→ WHAT NEEDS TO BE DONE: The following data has a line with "ATOM 170 O O" and a line with "ATOM 184 C CA". Write out exactly those lines and all the lines between them.

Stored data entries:
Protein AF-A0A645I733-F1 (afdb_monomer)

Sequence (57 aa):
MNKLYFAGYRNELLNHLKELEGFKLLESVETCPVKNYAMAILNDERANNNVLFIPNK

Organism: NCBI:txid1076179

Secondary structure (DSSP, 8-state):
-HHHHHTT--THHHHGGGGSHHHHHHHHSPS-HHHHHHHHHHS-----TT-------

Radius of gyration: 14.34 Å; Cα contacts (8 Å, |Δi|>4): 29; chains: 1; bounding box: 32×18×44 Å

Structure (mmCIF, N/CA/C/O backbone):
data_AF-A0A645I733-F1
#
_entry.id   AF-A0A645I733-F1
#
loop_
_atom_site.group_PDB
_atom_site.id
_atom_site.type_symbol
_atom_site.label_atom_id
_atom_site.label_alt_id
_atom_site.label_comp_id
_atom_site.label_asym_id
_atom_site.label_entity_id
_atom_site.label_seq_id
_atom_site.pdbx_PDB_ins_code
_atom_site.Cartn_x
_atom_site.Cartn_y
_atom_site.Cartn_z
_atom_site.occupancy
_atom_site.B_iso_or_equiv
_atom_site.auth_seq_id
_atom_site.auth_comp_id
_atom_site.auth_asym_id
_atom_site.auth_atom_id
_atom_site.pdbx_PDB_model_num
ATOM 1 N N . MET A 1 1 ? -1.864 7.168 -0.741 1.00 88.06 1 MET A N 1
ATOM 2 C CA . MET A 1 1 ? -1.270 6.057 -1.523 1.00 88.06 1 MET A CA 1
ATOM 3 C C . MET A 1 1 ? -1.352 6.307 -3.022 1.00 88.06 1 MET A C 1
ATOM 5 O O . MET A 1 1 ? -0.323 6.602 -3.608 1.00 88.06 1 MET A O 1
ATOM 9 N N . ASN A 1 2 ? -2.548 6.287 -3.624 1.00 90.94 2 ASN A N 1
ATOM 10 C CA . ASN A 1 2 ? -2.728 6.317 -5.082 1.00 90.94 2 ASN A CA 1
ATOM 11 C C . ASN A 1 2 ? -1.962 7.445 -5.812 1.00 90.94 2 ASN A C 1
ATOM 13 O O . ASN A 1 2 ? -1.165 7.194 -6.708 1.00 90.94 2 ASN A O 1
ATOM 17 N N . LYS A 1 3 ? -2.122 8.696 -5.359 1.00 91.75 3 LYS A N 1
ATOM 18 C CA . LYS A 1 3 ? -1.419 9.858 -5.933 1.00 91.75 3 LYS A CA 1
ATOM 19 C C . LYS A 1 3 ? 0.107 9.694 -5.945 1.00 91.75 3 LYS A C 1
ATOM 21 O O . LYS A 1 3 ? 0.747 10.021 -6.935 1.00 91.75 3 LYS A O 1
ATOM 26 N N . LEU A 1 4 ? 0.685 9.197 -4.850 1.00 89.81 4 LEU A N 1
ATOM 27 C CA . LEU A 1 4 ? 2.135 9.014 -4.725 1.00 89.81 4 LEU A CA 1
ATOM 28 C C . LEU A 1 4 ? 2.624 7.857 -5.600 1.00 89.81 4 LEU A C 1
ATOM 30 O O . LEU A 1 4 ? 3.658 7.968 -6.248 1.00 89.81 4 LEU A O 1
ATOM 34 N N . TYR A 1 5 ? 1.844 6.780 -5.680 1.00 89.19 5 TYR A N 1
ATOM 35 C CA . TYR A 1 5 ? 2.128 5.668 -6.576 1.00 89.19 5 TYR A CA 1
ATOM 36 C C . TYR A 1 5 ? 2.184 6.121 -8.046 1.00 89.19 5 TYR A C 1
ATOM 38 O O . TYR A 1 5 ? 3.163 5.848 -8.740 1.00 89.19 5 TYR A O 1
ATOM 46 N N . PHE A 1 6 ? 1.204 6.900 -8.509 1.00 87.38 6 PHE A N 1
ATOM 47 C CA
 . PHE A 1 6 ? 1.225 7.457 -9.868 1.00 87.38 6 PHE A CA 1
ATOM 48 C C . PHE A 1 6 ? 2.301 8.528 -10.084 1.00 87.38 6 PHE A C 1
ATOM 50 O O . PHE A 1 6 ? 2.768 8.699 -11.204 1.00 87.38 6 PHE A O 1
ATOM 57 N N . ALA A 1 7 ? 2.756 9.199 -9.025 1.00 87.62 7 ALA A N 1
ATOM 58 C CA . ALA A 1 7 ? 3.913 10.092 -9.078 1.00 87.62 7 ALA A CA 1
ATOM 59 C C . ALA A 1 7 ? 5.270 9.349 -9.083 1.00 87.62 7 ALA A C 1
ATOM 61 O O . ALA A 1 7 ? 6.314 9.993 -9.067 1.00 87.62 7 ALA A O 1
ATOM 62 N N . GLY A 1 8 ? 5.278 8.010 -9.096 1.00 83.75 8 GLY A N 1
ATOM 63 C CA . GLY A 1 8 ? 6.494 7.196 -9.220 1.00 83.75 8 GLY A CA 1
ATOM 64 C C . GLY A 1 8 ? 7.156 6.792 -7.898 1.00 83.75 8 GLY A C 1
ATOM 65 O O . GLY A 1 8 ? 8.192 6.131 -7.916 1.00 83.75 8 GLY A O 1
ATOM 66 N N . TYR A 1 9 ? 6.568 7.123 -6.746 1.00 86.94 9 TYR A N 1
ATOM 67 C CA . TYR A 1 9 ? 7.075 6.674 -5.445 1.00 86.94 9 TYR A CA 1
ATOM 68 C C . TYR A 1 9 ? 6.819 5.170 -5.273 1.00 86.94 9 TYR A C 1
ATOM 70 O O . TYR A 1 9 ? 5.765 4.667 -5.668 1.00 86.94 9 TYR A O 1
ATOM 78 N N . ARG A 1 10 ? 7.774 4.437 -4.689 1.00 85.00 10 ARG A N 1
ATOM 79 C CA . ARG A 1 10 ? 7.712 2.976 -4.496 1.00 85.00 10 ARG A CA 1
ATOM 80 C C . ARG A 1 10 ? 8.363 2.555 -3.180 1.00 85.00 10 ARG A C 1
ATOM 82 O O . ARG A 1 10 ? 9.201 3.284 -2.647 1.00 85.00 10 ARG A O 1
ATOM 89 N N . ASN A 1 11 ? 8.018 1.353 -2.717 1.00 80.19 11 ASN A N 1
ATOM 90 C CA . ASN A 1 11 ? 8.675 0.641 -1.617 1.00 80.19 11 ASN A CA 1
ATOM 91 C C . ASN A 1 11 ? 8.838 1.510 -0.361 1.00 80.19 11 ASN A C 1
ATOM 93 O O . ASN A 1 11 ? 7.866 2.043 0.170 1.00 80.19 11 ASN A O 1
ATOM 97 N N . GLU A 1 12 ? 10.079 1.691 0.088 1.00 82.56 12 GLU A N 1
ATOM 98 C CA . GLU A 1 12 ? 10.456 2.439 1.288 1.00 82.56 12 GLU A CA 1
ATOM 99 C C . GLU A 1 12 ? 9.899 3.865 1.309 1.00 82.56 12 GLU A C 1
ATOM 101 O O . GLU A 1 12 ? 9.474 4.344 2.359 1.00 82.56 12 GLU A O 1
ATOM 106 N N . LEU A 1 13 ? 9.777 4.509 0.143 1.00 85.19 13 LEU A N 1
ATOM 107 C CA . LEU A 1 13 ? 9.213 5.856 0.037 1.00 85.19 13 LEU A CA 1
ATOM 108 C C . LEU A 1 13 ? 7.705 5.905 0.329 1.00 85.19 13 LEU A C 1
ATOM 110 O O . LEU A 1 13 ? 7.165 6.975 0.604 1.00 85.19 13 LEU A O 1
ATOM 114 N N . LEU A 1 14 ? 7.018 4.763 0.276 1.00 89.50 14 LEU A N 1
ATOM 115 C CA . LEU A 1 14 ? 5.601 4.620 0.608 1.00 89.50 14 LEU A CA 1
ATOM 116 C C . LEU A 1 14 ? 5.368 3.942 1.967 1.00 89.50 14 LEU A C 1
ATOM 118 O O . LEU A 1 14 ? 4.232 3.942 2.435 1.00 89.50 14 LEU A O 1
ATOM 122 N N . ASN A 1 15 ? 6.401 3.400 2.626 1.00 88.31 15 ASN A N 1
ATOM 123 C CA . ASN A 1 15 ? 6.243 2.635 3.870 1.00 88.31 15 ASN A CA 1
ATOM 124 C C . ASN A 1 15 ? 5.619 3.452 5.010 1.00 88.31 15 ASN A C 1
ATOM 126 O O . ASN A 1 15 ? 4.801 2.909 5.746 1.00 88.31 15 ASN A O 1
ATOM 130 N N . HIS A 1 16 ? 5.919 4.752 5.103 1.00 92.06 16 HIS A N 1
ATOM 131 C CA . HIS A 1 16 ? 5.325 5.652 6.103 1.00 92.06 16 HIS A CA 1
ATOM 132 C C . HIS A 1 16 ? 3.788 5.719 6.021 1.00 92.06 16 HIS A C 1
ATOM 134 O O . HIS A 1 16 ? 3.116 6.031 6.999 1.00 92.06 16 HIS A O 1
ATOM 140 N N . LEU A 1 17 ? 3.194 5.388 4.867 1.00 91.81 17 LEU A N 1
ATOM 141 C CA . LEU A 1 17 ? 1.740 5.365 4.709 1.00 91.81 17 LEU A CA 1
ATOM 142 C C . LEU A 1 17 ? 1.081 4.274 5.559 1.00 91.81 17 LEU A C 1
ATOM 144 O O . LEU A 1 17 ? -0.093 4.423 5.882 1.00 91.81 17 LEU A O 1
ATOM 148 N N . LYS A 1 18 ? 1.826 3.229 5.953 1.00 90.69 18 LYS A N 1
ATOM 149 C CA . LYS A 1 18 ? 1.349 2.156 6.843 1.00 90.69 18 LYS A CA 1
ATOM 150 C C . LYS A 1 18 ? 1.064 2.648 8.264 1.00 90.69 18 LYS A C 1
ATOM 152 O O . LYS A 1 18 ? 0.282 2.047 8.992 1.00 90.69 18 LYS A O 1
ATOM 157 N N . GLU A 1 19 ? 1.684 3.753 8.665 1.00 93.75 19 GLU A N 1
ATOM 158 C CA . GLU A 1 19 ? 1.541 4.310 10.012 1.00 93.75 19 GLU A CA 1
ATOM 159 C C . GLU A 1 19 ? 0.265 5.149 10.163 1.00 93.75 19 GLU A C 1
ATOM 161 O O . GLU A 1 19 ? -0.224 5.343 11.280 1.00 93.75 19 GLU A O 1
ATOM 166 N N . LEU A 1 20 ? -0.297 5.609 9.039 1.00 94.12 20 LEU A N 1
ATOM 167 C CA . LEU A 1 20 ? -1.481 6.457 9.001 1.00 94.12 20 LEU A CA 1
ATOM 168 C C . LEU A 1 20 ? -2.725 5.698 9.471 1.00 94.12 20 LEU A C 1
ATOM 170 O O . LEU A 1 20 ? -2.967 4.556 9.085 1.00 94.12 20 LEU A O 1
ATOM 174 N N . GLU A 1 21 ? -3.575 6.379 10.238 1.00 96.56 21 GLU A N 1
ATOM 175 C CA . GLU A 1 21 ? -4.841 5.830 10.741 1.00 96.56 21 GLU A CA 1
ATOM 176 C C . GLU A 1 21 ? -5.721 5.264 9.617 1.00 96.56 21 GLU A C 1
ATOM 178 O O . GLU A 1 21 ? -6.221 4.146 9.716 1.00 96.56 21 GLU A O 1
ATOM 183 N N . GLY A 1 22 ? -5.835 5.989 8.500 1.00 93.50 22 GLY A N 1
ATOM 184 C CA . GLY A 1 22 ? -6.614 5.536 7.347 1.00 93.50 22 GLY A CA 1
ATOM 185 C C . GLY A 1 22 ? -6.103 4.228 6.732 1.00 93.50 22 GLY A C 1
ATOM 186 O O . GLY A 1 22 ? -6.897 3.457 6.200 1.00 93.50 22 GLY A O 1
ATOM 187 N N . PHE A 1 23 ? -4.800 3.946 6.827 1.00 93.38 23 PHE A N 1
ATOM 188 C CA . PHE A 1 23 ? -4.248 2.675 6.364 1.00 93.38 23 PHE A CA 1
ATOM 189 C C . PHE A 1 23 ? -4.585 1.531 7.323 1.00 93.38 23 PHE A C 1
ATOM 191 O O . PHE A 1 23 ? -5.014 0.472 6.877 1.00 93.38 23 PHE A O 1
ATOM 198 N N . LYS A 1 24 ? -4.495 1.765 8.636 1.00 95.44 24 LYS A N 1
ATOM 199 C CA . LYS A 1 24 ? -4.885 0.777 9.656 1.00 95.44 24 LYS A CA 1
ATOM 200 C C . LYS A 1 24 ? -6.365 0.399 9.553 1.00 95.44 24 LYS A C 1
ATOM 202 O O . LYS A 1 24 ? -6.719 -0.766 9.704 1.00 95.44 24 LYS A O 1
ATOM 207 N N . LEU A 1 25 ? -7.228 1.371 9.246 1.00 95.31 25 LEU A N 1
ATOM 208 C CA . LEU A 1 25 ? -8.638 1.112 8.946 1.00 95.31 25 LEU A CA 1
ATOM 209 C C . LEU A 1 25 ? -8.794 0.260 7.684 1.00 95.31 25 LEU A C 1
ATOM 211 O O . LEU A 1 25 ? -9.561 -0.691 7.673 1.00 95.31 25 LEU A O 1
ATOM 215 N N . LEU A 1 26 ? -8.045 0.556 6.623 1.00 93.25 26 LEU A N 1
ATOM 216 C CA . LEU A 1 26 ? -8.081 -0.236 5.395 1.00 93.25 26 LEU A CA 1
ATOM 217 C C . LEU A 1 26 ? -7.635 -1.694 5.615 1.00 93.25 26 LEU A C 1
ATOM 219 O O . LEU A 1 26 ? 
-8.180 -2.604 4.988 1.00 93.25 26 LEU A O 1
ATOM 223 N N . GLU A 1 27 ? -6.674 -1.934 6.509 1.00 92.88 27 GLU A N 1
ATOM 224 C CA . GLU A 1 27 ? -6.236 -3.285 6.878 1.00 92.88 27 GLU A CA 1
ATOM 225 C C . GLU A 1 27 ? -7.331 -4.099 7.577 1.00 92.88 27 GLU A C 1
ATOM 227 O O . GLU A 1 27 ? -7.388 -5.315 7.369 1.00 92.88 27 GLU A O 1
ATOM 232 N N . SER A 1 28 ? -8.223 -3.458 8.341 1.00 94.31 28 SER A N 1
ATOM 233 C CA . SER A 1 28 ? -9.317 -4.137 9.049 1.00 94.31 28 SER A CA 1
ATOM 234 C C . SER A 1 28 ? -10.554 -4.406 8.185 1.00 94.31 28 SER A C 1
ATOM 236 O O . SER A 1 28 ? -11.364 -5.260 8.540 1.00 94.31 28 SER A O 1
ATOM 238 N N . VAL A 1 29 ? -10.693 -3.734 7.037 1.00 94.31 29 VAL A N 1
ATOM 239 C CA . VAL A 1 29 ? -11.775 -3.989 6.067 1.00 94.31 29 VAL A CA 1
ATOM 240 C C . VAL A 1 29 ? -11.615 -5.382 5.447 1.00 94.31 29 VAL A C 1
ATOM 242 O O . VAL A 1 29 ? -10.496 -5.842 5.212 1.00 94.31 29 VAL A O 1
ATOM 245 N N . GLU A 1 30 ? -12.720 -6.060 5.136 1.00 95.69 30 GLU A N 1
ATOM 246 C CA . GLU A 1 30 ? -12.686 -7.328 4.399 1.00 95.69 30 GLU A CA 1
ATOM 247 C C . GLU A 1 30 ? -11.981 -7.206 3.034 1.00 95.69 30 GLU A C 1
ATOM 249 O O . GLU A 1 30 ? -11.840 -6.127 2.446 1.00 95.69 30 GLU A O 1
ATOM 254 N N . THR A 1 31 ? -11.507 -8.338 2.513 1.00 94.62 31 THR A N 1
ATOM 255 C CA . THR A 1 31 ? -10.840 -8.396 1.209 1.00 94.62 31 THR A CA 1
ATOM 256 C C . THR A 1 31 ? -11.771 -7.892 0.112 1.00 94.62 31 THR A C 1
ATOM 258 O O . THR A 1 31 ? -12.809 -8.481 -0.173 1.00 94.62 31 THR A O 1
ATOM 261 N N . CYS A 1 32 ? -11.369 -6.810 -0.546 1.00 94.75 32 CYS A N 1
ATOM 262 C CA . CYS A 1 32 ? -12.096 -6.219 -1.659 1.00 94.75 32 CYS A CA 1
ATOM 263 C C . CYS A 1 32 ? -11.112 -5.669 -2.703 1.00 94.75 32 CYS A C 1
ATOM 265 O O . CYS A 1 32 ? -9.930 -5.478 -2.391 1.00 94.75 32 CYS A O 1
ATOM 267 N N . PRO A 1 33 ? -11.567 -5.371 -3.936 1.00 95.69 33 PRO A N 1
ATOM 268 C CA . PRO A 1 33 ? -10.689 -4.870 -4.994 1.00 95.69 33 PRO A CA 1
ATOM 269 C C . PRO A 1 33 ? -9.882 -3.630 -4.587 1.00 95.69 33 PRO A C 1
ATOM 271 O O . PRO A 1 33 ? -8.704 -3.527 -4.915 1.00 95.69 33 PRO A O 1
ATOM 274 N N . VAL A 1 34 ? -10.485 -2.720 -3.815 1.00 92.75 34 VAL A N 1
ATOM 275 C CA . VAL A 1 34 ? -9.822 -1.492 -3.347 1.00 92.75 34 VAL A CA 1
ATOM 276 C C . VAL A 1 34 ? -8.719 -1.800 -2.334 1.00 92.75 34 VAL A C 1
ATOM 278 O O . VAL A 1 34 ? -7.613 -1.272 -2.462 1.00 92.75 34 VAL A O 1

→ EXPECTED ANSWER:
ATOM 170 O O . LEU A 1 20 ? -2.967 4.556 9.085 1.00 94.12 20 LEU A O 1
ATOM 174 N N . GLU A 1 21 ? -3.575 6.379 10.238 1.00 96.56 21 GLU A N 1
ATOM 175 C CA . GLU A 1 21 ? -4.841 5.830 10.741 1.00 96.56 21 GLU A CA 1
ATOM 176 C C . GLU A 1 21 ? -5.721 5.264 9.617 1.00 96.56 21 GLU A C 1
ATOM 178 O O . GLU A 1 21 ? -6.221 4.146 9.716 1.00 96.56 21 GLU A O 1
ATOM 183 N N . GLY A 1 22 ? -5.835 5.989 8.500 1.00 93.50 22 GLY A N 1
ATOM 184 C CA . GLY A 1 22 ? -6.614 5.536 7.347 1.00 93.50 22 GLY A CA 1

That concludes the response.